INPUT DATA: Begin
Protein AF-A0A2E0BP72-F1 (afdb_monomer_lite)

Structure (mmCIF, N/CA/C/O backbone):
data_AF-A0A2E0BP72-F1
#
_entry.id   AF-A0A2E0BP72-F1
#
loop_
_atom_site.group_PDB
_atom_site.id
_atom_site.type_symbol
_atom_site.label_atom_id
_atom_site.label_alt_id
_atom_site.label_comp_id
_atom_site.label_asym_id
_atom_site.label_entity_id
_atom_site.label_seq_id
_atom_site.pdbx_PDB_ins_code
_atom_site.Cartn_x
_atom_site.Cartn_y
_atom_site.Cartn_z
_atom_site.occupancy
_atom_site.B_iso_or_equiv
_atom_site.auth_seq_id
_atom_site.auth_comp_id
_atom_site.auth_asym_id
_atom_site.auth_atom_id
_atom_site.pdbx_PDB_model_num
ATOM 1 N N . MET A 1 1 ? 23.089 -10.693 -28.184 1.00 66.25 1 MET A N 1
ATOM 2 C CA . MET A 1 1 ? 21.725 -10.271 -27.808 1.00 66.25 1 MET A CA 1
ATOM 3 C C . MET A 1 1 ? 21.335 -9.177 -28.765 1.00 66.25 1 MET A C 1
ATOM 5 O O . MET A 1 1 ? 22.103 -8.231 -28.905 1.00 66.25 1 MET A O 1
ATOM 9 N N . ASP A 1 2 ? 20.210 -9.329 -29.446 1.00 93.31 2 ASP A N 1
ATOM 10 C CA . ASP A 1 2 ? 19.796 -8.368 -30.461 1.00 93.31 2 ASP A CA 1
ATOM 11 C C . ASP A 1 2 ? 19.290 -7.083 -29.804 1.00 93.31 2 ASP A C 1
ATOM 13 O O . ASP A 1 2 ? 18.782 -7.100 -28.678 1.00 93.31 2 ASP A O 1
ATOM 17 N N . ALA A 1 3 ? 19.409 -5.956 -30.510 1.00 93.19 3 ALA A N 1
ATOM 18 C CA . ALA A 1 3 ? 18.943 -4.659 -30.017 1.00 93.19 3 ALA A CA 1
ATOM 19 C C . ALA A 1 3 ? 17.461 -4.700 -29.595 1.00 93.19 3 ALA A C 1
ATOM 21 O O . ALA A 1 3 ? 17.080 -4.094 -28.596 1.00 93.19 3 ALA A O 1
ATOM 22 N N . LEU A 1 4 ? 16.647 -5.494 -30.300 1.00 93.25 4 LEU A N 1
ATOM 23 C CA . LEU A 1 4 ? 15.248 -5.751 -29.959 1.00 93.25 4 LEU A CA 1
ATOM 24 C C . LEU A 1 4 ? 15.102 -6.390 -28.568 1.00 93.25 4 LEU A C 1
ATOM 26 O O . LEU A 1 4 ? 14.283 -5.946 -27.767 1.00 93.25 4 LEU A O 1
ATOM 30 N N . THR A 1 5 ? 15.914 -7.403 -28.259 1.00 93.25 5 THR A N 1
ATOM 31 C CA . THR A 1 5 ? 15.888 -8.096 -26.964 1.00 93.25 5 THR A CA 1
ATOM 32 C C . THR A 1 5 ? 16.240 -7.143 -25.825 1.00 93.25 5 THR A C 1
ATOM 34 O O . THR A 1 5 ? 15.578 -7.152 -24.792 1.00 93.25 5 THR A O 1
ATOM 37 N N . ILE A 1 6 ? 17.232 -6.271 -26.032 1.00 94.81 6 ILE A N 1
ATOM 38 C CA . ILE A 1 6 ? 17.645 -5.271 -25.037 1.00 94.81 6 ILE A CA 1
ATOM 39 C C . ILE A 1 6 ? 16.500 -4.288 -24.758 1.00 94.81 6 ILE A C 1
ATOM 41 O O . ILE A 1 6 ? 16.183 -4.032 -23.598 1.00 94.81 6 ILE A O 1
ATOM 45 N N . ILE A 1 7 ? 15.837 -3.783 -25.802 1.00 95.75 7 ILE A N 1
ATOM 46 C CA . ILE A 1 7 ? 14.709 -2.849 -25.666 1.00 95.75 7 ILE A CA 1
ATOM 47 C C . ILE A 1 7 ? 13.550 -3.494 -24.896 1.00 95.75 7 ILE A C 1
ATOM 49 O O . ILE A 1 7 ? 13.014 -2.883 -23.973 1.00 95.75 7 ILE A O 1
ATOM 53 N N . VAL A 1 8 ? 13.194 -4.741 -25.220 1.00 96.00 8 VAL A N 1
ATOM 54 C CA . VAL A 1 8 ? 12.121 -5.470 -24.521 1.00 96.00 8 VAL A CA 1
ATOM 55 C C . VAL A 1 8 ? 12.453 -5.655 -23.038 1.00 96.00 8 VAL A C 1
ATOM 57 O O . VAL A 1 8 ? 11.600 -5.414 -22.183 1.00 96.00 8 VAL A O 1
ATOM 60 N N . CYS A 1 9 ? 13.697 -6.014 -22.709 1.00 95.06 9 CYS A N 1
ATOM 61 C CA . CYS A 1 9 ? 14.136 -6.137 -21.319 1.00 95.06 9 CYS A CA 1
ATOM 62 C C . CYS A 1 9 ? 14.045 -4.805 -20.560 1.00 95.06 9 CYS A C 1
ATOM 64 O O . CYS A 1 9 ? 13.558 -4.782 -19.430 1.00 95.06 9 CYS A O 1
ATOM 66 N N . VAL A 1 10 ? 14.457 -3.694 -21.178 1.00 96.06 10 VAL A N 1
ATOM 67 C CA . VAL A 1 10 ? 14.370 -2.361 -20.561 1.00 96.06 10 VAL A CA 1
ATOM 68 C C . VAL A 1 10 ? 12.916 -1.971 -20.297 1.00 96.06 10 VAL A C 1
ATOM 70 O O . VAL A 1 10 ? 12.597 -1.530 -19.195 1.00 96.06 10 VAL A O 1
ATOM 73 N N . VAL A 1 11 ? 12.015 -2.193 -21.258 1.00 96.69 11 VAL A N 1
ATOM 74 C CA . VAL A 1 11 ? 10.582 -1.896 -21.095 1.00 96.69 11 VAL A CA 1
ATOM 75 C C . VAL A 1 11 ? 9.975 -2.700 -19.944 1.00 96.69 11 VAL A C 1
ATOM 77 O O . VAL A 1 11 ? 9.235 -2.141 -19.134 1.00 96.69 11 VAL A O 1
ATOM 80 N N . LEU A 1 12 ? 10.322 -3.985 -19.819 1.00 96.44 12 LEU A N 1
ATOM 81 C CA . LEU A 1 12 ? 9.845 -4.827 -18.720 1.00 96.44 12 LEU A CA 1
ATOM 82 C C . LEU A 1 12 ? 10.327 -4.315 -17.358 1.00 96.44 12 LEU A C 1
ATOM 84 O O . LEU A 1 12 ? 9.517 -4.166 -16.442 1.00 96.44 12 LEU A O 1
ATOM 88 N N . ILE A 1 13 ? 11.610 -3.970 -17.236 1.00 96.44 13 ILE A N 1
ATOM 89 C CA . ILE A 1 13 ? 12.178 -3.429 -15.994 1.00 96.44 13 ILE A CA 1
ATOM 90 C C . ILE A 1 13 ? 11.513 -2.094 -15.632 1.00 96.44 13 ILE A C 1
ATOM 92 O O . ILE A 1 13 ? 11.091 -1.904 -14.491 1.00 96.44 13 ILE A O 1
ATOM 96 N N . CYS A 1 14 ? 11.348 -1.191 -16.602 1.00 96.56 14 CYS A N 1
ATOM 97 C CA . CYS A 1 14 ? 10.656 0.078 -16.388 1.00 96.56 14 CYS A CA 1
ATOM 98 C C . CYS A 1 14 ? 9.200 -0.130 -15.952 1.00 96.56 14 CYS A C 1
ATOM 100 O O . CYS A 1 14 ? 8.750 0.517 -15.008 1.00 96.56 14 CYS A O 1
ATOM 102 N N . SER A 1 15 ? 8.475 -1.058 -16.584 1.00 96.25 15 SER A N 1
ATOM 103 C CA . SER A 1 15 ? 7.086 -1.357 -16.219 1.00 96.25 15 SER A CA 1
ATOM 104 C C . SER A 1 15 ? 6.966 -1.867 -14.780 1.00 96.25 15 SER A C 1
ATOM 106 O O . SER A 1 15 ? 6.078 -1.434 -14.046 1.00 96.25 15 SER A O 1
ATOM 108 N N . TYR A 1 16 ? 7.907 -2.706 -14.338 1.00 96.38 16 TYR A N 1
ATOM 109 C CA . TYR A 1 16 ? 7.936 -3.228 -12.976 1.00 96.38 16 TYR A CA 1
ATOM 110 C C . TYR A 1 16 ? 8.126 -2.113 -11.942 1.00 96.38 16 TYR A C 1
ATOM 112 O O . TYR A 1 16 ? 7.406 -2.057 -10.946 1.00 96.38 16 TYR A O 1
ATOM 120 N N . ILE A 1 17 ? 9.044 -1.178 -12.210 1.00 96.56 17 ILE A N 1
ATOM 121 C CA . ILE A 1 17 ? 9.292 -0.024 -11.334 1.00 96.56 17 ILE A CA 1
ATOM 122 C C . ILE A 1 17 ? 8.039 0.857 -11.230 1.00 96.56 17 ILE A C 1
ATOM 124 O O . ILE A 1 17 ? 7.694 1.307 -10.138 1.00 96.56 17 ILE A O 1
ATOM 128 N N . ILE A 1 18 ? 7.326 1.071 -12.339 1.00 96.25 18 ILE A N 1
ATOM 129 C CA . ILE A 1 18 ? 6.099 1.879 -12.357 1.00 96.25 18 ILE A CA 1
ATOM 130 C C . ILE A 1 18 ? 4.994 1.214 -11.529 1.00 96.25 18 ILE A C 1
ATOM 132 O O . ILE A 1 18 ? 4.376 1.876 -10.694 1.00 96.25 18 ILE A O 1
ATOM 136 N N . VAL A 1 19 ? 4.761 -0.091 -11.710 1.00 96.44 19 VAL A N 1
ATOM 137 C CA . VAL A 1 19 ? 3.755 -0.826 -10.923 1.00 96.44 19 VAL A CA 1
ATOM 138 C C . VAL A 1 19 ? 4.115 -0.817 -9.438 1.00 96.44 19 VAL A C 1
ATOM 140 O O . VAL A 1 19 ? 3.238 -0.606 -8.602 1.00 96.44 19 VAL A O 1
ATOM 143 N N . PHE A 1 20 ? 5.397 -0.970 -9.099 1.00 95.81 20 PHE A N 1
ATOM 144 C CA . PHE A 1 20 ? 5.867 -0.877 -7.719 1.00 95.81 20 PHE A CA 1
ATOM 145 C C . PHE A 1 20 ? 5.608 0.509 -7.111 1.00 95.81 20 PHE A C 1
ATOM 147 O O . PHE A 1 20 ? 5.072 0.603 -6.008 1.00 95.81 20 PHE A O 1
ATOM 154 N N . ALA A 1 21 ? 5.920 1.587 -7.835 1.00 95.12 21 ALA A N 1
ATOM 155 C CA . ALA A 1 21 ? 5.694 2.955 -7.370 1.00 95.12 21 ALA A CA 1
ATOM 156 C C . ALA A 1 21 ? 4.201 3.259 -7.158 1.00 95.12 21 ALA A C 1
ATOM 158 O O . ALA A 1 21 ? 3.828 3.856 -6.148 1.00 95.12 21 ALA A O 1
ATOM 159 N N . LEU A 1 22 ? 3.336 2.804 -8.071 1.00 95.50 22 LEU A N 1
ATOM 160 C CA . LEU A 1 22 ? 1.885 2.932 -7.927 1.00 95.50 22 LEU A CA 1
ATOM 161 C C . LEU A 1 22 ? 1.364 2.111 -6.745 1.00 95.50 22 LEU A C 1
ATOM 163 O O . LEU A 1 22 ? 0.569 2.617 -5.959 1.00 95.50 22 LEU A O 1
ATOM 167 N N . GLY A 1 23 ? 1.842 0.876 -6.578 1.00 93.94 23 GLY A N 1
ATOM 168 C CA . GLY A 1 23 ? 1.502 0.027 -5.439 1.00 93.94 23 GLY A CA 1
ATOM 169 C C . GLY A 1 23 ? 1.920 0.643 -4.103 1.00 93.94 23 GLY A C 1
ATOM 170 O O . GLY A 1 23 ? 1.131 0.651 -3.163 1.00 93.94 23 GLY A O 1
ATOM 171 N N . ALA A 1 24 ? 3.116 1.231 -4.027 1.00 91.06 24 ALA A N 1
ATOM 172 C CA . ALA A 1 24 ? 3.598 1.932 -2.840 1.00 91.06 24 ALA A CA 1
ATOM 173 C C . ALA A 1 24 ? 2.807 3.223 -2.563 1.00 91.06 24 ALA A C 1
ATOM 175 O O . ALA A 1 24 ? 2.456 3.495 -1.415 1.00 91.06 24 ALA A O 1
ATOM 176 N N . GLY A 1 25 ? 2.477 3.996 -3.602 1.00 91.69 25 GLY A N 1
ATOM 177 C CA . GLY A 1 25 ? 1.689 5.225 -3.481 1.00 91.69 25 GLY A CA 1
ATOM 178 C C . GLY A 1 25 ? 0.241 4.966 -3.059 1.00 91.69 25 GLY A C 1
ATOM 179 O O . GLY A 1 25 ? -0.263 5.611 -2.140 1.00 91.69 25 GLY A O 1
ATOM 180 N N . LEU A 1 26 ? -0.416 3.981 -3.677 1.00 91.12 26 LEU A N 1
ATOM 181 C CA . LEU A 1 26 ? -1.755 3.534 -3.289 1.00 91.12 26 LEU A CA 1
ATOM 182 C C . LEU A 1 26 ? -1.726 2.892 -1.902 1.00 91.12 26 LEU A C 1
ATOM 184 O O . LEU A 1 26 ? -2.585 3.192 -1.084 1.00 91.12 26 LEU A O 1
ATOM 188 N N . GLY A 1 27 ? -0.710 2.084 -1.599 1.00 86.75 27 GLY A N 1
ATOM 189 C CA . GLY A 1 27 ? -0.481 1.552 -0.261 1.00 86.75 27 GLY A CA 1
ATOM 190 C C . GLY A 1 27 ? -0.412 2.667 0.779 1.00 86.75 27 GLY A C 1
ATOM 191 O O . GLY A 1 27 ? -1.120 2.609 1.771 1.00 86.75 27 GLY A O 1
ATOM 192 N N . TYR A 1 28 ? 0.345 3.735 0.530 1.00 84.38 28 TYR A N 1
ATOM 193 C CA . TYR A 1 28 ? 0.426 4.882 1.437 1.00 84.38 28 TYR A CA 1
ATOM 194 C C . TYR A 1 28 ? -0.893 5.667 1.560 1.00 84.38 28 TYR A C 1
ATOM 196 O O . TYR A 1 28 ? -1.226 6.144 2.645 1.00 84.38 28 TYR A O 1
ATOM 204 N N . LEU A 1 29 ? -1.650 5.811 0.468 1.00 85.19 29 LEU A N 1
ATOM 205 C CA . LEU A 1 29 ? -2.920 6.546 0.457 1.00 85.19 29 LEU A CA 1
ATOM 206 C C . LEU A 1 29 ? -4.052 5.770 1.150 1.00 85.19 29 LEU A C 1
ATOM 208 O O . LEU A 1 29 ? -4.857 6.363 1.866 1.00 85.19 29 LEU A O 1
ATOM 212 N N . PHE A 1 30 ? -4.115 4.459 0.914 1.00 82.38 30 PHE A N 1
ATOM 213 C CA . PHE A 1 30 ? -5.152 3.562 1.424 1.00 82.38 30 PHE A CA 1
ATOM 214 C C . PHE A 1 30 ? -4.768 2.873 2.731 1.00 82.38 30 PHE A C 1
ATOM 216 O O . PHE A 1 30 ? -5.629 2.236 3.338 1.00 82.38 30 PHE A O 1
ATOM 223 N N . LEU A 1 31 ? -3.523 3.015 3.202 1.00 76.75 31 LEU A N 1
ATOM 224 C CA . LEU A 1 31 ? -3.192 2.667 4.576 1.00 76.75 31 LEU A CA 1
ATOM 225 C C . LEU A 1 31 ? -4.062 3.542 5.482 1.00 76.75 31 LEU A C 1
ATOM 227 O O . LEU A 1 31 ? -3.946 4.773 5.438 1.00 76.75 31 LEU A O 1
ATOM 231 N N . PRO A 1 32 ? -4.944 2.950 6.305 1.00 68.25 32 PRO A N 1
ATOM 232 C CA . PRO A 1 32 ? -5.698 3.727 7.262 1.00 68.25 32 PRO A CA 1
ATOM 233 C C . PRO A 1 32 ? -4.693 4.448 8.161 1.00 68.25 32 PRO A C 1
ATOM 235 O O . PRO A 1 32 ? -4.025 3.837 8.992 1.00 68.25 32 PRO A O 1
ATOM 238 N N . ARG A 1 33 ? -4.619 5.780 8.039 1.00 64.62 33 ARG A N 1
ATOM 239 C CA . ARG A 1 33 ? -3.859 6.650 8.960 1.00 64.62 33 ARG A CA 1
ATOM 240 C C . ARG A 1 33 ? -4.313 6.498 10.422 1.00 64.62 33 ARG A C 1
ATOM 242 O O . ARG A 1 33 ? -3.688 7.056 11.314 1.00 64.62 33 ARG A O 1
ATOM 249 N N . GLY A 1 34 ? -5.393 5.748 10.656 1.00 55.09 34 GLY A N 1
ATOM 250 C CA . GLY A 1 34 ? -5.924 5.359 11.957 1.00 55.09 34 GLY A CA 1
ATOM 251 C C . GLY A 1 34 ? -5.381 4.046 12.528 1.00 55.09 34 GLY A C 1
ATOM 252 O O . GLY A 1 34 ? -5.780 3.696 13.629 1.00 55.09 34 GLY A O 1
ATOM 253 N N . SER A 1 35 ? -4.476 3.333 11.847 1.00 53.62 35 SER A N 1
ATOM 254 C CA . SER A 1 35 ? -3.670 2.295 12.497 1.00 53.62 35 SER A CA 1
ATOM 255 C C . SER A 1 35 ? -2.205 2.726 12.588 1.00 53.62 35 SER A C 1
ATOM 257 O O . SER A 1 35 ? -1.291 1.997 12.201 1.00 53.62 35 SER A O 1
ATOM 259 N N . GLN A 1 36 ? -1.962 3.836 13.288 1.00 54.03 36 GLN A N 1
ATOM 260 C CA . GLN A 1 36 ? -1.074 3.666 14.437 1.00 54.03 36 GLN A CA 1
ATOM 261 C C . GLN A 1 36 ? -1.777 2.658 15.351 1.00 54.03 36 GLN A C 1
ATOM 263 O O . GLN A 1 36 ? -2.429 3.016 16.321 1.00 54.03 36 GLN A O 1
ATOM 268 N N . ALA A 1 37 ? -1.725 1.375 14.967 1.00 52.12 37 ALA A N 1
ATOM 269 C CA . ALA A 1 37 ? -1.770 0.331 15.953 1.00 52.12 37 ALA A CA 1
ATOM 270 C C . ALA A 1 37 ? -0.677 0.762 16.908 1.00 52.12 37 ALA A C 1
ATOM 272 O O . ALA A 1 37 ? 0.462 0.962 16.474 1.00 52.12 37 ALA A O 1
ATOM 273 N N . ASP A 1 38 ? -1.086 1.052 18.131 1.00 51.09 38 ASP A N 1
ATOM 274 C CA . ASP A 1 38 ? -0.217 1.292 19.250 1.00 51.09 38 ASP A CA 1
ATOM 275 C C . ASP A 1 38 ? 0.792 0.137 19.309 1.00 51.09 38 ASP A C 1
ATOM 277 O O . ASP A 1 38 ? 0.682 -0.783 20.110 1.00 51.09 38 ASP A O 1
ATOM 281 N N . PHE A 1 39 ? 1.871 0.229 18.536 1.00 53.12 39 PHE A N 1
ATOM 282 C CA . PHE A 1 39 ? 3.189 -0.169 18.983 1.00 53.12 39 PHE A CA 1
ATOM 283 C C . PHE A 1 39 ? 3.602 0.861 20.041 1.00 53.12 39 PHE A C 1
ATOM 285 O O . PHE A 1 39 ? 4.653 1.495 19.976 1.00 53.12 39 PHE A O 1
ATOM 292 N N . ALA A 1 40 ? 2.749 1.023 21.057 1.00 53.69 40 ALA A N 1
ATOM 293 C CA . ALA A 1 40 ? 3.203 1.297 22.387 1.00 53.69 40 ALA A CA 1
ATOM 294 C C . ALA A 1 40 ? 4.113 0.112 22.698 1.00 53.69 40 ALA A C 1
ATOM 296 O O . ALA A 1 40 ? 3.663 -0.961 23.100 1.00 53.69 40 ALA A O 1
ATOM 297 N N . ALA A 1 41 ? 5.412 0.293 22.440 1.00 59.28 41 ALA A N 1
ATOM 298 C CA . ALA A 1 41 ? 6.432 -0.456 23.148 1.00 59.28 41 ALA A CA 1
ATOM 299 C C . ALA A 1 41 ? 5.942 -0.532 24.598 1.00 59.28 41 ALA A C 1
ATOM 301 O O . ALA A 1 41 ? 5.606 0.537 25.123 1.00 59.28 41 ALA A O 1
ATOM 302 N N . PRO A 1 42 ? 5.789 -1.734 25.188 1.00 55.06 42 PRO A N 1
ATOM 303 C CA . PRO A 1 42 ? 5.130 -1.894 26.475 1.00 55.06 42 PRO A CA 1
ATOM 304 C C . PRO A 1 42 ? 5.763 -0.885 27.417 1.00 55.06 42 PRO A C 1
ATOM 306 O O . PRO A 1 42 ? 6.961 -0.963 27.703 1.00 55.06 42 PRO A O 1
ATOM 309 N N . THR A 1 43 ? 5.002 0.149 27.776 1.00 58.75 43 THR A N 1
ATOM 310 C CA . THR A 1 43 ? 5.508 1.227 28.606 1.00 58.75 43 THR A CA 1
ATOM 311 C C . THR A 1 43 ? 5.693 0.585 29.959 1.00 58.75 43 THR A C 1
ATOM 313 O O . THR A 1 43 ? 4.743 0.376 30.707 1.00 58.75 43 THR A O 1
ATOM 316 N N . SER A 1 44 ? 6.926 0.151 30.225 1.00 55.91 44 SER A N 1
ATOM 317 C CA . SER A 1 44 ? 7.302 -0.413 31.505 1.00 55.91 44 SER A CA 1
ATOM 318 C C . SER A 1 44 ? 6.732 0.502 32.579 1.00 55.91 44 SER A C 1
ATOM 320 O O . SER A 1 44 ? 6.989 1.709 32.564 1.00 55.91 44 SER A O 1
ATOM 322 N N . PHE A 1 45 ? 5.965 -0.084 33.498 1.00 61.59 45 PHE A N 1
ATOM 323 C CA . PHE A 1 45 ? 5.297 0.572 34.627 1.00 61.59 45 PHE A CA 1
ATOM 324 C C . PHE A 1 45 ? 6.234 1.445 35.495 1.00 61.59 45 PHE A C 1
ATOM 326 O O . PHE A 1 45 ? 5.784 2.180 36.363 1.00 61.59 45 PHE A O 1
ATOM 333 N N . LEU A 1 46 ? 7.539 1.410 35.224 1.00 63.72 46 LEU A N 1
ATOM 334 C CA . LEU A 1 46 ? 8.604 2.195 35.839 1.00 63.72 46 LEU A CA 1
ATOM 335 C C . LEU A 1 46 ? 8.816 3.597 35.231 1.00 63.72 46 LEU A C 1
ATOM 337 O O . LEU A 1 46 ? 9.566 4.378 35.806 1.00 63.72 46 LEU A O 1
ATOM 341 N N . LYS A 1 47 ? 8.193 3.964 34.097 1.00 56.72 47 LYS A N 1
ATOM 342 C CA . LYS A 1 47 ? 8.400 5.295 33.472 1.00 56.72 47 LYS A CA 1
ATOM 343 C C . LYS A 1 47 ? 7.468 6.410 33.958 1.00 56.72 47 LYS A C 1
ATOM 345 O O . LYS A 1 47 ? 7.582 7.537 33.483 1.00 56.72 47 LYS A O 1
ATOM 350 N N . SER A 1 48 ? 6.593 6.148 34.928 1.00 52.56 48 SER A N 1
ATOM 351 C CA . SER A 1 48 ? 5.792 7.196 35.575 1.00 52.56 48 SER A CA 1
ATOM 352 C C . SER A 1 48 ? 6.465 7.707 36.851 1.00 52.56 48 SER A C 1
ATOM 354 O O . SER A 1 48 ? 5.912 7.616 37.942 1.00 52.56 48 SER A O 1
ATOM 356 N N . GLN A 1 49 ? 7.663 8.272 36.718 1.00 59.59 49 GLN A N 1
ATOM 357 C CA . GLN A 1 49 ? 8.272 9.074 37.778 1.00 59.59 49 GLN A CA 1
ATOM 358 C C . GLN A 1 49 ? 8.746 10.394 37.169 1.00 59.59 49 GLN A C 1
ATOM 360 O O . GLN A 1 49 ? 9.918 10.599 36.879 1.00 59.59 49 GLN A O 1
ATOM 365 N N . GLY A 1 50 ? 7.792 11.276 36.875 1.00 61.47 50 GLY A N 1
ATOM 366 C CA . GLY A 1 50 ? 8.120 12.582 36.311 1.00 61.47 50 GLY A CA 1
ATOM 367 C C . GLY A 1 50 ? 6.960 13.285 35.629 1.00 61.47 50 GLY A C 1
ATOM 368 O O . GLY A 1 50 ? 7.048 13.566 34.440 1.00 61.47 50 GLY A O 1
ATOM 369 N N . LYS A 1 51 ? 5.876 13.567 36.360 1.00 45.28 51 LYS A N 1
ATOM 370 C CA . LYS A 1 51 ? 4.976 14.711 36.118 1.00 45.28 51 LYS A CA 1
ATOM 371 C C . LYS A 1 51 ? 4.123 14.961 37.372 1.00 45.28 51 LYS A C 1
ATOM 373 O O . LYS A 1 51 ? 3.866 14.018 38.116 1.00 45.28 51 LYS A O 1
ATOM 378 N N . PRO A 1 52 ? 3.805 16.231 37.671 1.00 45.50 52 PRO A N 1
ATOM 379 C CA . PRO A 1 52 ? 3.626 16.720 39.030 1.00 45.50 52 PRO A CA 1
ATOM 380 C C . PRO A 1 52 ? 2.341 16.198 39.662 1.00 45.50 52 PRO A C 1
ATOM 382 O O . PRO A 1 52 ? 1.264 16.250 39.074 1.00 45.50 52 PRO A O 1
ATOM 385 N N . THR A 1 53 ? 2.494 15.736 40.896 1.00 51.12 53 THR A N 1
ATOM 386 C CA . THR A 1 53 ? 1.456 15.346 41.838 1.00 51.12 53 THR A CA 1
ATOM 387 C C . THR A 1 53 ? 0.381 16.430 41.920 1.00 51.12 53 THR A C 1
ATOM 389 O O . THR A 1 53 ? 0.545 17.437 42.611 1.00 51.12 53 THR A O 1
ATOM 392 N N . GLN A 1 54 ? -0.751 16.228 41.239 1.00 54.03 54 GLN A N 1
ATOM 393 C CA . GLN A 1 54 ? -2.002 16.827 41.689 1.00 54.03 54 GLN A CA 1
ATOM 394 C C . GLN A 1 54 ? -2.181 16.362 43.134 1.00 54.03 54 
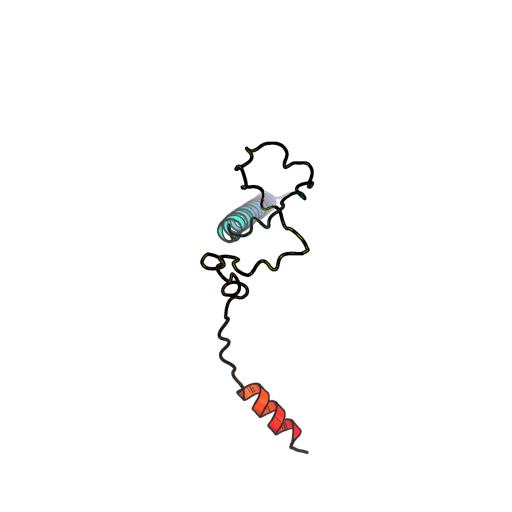GLN A C 1
ATOM 396 O O . GLN A 1 54 ? -2.235 15.160 43.394 1.00 54.03 54 GLN A O 1
ATOM 401 N N . LYS A 1 55 ? -2.189 17.308 44.080 1.00 53.22 55 LYS A N 1
ATOM 402 C CA . LYS A 1 55 ? -2.538 17.060 45.482 1.00 53.22 55 LYS A CA 1
ATOM 403 C C . LYS A 1 55 ? -3.955 16.484 45.520 1.00 53.22 55 LYS A C 1
ATOM 405 O O . LYS A 1 55 ? -4.928 17.223 45.648 1.00 53.22 55 LYS A O 1
ATOM 410 N N . ASN A 1 56 ? -4.064 15.165 45.396 1.00 56.06 56 ASN A N 1
ATOM 411 C CA . ASN A 1 56 ? -5.241 14.435 45.820 1.00 56.06 56 ASN A CA 1
ATOM 412 C C . ASN A 1 56 ? -5.386 14.716 47.312 1.00 56.06 56 ASN A C 1
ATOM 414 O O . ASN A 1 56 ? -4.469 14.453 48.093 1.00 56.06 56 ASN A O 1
INPUT DATA: End
WORK TASK: Of the lines above, output exactly those from the line bearing "ATOM 196 O O" through the line bearing "ATOM 223 N N", inclusive.

TASK RESULT:
ATOM 196 O O . TYR A 1 28 ? -1.226 6.144 2.645 1.00 84.38 28 TYR A O 1
ATOM 204 N N . LEU A 1 29 ? -1.650 5.811 0.468 1.00 85.19 29 LEU A N 1
ATOM 205 C CA . LEU A 1 29 ? -2.920 6.546 0.457 1.00 85.19 29 LEU A CA 1
ATOM 206 C C . LEU A 1 29 ? -4.052 5.770 1.150 1.00 85.19 29 LEU A C 1
ATOM 208 O O . LEU A 1 29 ? -4.857 6.363 1.866 1.00 85.19 29 LEU A O 1
ATOM 212 N N . PHE A 1 30 ? -4.115 4.459 0.914 1.00 82.38 30 PHE A N 1
ATOM 213 C CA . PHE A 1 30 ? -5.152 3.562 1.424 1.00 82.38 30 PHE A CA 1
ATOM 214 C C . PHE A 1 30 ? -4.768 2.873 2.731 1.00 82.38 30 PHE A C 1
ATOM 216 O O . PHE A 1 30 ? -5.629 2.236 3.338 1.00 82.38 30 PHE A O 1
ATOM 223 N N . LEU A 1 31 ? -3.523 3.015 3.202 1.00 76.75 31 LEU A N 1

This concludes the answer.